*** Opening of Records for processing ***
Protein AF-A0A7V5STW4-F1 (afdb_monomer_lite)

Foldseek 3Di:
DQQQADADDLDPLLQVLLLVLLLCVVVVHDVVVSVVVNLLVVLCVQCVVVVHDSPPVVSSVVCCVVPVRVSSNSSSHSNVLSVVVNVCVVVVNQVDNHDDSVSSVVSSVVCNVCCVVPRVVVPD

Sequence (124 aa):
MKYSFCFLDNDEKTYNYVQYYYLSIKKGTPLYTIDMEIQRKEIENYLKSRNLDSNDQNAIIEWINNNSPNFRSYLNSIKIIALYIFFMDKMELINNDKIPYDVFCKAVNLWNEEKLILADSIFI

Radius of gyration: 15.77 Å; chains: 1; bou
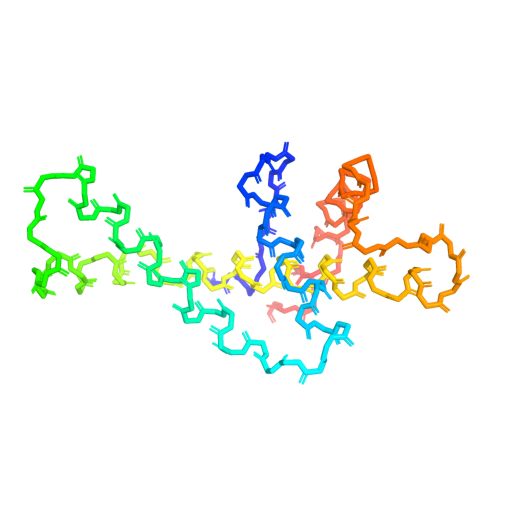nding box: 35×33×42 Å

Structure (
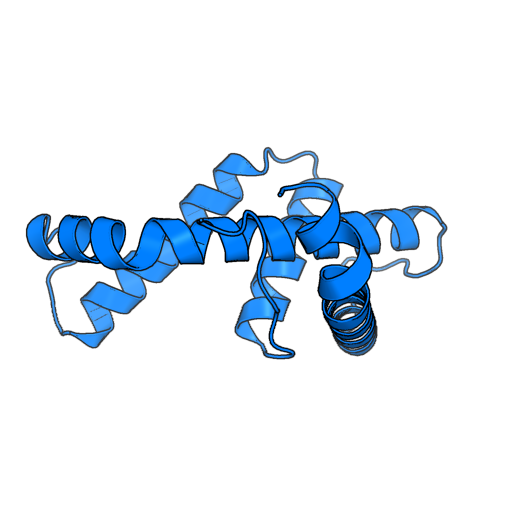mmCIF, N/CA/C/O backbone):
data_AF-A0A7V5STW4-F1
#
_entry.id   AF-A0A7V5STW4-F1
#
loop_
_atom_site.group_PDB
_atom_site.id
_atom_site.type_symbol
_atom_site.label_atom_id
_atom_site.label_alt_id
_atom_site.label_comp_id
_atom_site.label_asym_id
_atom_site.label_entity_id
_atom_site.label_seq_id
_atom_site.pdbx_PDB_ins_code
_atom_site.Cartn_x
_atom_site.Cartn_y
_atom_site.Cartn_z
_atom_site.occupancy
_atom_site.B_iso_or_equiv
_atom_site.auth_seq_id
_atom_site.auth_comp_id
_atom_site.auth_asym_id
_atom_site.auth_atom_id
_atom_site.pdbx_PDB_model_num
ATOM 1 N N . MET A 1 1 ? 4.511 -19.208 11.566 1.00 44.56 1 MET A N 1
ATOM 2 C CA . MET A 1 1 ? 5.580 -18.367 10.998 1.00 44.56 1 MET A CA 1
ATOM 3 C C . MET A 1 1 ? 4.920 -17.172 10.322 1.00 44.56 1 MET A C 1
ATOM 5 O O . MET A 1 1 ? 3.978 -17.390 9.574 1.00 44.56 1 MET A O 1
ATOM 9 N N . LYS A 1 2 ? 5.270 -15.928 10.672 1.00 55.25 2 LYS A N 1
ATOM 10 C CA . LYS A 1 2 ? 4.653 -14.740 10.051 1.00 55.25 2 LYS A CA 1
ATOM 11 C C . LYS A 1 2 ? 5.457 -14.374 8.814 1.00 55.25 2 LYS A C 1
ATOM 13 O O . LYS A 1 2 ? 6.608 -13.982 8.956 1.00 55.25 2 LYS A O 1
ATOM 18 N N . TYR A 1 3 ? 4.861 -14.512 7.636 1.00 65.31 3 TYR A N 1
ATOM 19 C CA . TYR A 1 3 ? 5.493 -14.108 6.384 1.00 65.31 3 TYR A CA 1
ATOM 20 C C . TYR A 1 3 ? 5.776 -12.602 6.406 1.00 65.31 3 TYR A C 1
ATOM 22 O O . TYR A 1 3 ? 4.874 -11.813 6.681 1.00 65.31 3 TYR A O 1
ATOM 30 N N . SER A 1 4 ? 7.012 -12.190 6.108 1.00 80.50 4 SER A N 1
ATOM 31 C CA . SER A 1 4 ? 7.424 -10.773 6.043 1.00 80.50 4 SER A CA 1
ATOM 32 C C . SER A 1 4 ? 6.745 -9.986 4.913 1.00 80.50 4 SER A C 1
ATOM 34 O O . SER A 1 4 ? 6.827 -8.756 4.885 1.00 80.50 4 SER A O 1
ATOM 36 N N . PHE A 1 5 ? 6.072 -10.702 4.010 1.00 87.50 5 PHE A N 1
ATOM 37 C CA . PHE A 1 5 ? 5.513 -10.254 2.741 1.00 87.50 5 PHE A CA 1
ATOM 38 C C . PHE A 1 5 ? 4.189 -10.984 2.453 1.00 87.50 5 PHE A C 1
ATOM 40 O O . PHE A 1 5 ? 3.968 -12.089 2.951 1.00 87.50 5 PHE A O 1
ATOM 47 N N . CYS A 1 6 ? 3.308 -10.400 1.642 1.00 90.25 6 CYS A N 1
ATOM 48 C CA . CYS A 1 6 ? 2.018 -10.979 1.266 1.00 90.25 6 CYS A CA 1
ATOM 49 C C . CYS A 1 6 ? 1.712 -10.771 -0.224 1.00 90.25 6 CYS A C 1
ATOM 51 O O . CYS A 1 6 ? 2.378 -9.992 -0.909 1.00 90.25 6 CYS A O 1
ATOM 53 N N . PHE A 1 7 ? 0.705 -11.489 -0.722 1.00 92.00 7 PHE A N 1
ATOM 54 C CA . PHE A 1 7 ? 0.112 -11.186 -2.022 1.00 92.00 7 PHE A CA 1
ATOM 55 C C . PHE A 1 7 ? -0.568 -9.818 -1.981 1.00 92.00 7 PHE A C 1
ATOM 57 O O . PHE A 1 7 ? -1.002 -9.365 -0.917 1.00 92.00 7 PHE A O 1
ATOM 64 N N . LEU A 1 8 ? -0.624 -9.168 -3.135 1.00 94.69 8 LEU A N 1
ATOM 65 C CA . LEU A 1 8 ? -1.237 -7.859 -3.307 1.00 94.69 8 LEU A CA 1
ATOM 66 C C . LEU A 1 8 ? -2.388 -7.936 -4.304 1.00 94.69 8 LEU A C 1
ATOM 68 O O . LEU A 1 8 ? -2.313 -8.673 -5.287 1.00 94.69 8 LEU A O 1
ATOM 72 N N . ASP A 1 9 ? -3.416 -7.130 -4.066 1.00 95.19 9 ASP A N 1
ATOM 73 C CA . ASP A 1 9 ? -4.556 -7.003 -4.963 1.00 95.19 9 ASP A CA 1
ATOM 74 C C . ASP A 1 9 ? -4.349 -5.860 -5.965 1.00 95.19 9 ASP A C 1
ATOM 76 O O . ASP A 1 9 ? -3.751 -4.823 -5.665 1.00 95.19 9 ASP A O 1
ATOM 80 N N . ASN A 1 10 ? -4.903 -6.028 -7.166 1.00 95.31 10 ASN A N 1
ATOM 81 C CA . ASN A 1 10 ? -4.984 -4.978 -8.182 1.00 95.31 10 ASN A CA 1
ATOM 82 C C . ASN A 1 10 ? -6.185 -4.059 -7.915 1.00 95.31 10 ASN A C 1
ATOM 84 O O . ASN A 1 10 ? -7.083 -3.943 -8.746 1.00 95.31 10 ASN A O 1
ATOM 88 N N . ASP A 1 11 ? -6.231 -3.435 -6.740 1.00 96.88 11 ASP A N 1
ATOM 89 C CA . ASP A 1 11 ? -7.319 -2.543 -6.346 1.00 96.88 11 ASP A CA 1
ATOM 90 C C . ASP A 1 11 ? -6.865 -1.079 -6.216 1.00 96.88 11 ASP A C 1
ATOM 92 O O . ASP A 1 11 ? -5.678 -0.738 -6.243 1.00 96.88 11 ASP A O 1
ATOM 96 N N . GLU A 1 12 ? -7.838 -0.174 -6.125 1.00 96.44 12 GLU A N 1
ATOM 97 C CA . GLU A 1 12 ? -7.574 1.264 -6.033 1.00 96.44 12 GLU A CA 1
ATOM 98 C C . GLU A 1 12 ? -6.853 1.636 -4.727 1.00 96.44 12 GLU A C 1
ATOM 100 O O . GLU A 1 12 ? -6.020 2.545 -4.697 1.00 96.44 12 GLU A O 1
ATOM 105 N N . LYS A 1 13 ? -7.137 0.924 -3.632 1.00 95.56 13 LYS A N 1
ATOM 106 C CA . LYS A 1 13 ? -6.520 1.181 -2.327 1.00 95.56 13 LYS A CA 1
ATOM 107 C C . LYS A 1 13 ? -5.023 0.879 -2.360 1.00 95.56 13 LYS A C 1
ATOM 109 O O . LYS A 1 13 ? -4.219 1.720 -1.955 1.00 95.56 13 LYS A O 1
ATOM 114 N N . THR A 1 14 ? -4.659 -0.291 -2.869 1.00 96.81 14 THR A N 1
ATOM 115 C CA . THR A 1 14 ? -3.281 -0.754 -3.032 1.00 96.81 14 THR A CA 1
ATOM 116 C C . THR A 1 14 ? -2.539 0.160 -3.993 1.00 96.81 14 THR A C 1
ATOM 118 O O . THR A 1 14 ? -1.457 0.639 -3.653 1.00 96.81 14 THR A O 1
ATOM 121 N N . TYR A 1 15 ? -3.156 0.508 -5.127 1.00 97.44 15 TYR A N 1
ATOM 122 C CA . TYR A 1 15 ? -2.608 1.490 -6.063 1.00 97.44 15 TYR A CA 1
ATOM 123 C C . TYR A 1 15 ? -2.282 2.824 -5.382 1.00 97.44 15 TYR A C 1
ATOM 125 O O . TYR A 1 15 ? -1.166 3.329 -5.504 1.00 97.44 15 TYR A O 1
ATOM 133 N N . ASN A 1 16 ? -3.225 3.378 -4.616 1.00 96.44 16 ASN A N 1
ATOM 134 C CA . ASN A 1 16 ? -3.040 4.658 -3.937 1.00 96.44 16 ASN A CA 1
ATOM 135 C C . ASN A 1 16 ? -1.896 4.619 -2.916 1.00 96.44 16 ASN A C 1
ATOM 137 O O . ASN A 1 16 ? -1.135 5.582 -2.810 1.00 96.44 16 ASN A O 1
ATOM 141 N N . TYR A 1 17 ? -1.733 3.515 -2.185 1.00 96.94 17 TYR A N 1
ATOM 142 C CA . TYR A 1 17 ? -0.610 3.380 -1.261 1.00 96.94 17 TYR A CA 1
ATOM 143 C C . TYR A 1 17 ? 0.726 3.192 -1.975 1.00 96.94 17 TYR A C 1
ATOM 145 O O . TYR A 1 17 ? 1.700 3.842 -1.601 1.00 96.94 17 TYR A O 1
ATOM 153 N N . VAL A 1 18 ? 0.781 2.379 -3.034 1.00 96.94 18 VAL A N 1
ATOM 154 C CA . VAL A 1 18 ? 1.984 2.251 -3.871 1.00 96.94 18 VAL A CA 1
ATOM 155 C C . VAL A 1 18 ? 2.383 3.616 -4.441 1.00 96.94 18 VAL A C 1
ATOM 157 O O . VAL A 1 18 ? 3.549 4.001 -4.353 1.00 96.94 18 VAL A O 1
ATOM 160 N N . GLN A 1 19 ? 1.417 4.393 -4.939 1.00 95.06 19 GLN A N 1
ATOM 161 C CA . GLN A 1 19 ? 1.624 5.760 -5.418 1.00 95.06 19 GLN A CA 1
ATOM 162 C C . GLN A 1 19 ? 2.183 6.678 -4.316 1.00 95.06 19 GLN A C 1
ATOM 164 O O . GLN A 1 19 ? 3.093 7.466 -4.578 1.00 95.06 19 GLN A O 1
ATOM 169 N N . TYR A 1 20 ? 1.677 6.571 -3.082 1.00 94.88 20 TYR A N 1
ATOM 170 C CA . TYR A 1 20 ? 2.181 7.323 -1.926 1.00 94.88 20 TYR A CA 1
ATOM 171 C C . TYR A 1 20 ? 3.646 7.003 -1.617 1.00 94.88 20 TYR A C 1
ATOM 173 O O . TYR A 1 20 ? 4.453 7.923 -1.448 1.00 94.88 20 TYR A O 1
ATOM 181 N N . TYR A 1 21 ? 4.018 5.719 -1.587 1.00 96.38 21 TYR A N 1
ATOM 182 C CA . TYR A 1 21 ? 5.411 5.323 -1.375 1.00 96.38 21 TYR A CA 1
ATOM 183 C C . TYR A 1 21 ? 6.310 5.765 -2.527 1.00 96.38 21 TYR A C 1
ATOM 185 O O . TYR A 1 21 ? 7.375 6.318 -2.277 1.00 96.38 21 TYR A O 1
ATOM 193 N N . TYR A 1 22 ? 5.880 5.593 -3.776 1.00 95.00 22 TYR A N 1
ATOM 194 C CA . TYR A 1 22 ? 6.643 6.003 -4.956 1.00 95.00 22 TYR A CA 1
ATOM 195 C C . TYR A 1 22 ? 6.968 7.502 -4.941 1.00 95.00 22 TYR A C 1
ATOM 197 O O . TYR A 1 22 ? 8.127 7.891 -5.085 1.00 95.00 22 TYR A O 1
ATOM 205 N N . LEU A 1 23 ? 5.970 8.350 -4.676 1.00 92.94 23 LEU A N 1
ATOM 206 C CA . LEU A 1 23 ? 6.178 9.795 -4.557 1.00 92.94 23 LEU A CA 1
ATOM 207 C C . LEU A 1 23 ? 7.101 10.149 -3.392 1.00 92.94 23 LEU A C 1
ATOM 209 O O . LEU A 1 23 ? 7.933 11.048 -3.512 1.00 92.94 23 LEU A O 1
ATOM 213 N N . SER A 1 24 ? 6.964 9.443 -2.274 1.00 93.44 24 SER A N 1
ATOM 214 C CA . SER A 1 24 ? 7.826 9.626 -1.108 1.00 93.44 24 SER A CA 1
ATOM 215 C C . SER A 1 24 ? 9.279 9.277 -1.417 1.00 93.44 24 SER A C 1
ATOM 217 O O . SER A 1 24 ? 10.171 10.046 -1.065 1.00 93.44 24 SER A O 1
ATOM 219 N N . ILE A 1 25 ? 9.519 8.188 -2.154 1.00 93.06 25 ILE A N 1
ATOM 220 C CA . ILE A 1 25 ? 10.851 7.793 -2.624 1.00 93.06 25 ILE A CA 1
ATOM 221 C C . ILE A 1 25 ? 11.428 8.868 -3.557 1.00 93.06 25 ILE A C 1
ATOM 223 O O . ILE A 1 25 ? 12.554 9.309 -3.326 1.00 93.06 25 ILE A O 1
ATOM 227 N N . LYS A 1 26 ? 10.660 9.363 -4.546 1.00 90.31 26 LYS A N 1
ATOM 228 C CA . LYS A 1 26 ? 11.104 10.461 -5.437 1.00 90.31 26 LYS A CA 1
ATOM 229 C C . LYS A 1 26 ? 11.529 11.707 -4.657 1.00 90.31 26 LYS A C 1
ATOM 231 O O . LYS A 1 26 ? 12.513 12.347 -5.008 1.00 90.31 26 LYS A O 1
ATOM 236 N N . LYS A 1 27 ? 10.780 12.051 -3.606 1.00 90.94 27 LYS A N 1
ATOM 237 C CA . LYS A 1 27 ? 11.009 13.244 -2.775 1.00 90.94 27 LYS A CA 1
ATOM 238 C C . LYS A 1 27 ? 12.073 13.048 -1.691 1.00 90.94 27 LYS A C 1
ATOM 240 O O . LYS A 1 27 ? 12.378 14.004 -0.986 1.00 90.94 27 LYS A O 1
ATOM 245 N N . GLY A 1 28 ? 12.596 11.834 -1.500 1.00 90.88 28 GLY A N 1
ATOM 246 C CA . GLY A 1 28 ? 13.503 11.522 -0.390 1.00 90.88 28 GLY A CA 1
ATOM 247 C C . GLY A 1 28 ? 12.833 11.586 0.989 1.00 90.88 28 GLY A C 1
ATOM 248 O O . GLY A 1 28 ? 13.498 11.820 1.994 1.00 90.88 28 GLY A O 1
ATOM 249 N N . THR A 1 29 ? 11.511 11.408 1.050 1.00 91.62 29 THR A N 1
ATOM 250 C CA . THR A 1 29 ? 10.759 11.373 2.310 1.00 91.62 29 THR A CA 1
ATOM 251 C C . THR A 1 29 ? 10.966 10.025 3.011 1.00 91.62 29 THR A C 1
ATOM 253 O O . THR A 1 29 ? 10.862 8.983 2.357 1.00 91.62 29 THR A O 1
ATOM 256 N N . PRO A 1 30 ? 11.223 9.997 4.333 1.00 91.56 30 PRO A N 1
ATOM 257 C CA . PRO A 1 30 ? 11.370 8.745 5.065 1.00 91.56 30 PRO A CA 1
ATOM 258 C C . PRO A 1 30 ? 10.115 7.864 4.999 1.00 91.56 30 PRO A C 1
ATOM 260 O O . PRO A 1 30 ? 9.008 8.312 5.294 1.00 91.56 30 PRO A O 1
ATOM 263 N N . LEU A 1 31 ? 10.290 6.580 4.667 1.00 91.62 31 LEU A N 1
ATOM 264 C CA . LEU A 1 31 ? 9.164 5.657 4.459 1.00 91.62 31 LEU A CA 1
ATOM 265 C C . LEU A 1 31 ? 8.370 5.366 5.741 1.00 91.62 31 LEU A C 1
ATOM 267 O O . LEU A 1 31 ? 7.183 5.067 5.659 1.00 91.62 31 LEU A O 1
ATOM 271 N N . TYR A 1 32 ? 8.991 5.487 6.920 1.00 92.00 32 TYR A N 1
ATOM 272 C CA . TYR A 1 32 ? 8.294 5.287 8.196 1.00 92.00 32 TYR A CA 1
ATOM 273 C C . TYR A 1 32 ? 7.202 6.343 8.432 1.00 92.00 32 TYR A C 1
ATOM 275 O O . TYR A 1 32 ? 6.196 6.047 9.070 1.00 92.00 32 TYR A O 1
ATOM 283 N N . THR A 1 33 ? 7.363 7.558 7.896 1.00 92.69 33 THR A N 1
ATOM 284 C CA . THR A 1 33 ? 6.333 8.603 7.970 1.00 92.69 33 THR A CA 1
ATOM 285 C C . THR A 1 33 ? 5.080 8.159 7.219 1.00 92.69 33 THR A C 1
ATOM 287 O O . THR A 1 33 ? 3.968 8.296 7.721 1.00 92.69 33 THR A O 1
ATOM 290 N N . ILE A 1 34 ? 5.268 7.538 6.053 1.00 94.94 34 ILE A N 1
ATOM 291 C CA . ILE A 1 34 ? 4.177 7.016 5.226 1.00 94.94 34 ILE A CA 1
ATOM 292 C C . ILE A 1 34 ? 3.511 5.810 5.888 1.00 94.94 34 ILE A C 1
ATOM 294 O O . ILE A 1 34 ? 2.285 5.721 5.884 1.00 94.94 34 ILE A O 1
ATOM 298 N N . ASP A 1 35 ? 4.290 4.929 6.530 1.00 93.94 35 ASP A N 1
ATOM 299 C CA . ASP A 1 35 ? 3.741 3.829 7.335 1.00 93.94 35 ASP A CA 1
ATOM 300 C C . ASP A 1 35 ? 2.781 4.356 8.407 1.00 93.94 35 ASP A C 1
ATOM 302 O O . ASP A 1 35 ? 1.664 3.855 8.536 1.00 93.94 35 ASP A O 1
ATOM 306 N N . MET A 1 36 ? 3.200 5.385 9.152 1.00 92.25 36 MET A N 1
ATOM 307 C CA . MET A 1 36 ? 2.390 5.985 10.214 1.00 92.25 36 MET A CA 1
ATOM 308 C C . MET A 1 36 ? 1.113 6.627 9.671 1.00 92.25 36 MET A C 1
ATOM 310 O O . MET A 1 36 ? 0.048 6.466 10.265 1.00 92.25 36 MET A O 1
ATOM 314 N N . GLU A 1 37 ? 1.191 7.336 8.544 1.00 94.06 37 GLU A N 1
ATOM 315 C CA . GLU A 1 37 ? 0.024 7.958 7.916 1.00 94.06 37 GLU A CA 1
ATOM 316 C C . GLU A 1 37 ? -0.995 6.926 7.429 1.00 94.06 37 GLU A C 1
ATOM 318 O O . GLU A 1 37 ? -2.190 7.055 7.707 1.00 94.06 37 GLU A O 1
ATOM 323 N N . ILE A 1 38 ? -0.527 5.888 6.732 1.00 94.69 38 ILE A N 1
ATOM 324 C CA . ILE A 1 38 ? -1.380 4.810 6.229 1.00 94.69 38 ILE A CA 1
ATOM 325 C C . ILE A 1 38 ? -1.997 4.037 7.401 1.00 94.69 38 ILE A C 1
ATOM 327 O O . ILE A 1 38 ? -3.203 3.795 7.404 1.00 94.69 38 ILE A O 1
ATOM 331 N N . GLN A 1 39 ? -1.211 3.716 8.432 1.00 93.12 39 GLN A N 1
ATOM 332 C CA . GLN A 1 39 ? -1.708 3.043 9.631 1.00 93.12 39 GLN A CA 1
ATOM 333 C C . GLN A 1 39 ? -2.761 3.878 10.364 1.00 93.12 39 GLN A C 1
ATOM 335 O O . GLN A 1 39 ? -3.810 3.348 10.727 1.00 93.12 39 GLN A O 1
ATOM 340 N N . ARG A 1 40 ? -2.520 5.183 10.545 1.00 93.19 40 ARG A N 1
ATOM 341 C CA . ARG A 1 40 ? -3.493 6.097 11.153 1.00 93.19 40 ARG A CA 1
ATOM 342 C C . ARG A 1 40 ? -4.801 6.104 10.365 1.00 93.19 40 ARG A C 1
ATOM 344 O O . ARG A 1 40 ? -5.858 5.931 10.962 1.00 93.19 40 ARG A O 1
*** Close of Records for processing ***
- [Prompt] A verbatim transcription is needed of the lines above, starting at the line with "ATOM 57 O O" and ending at the line with "ATOM 92 O O", both included, and of nothing else.

- [Response to the exercise]
ATOM 57 O O . PHE A 1 7 ? -1.002 -9.365 -0.917 1.00 92.00 7 PHE A O 1
ATOM 64 N N . LEU A 1 8 ? -0.624 -9.168 -3.135 1.00 94.69 8 LEU A N 1
ATOM 65 C CA . LEU A 1 8 ? -1.237 -7.859 -3.307 1.00 94.69 8 LEU A CA 1
ATOM 66 C C . LEU A 1 8 ? -2.388 -7.936 -4.304 1.00 94.69 8 LEU A C 1
ATOM 68 O O . LEU A 1 8 ? -2.313 -8.673 -5.287 1.00 94.69 8 LEU A O 1
ATOM 72 N N . ASP A 1 9 ? -3.416 -7.130 -4.066 1.00 95.19 9 ASP A N 1
ATOM 73 C CA . ASP A 1 9 ? -4.556 -7.003 -4.963 1.00 95.19 9 ASP A CA 1
ATOM 74 C C . ASP A 1 9 ? -4.349 -5.860 -5.965 1.00 95.19 9 ASP A C 1
ATOM 76 O O . ASP A 1 9 ? -3.751 -4.823 -5.665 1.00 95.19 9 ASP A O 1
ATOM 80 N N . ASN A 1 10 ? -4.903 -6.028 -7.166 1.00 95.31 10 ASN A N 1
ATOM 81 C CA . ASN A 1 10 ? -4.984 -4.978 -8.182 1.00 95.31 10 ASN A CA 1
ATOM 82 C C . ASN A 1 10 ? -6.185 -4.059 -7.915 1.00 95.31 10 ASN A C 1
ATOM 84 O O . ASN A 1 10 ? -7.083 -3.943 -8.746 1.00 95.31 10 ASN A O 1
ATOM 88 N N . ASP A 1 11 ? -6.231 -3.435 -6.740 1.00 96.88 11 ASP A N 1
ATOM 89 C CA . ASP A 1 11 ? -7.319 -2.543 -6.346 1.00 96.88 11 ASP A CA 1
ATOM 90 C C . ASP A 1 11 ? -6.865 -1.079 -6.216 1.00 96.88 11 ASP A C 1
ATOM 92 O O . ASP A 1 11 ? -5.678 -0.738 -6.243 1.00 96.88 11 ASP A O 1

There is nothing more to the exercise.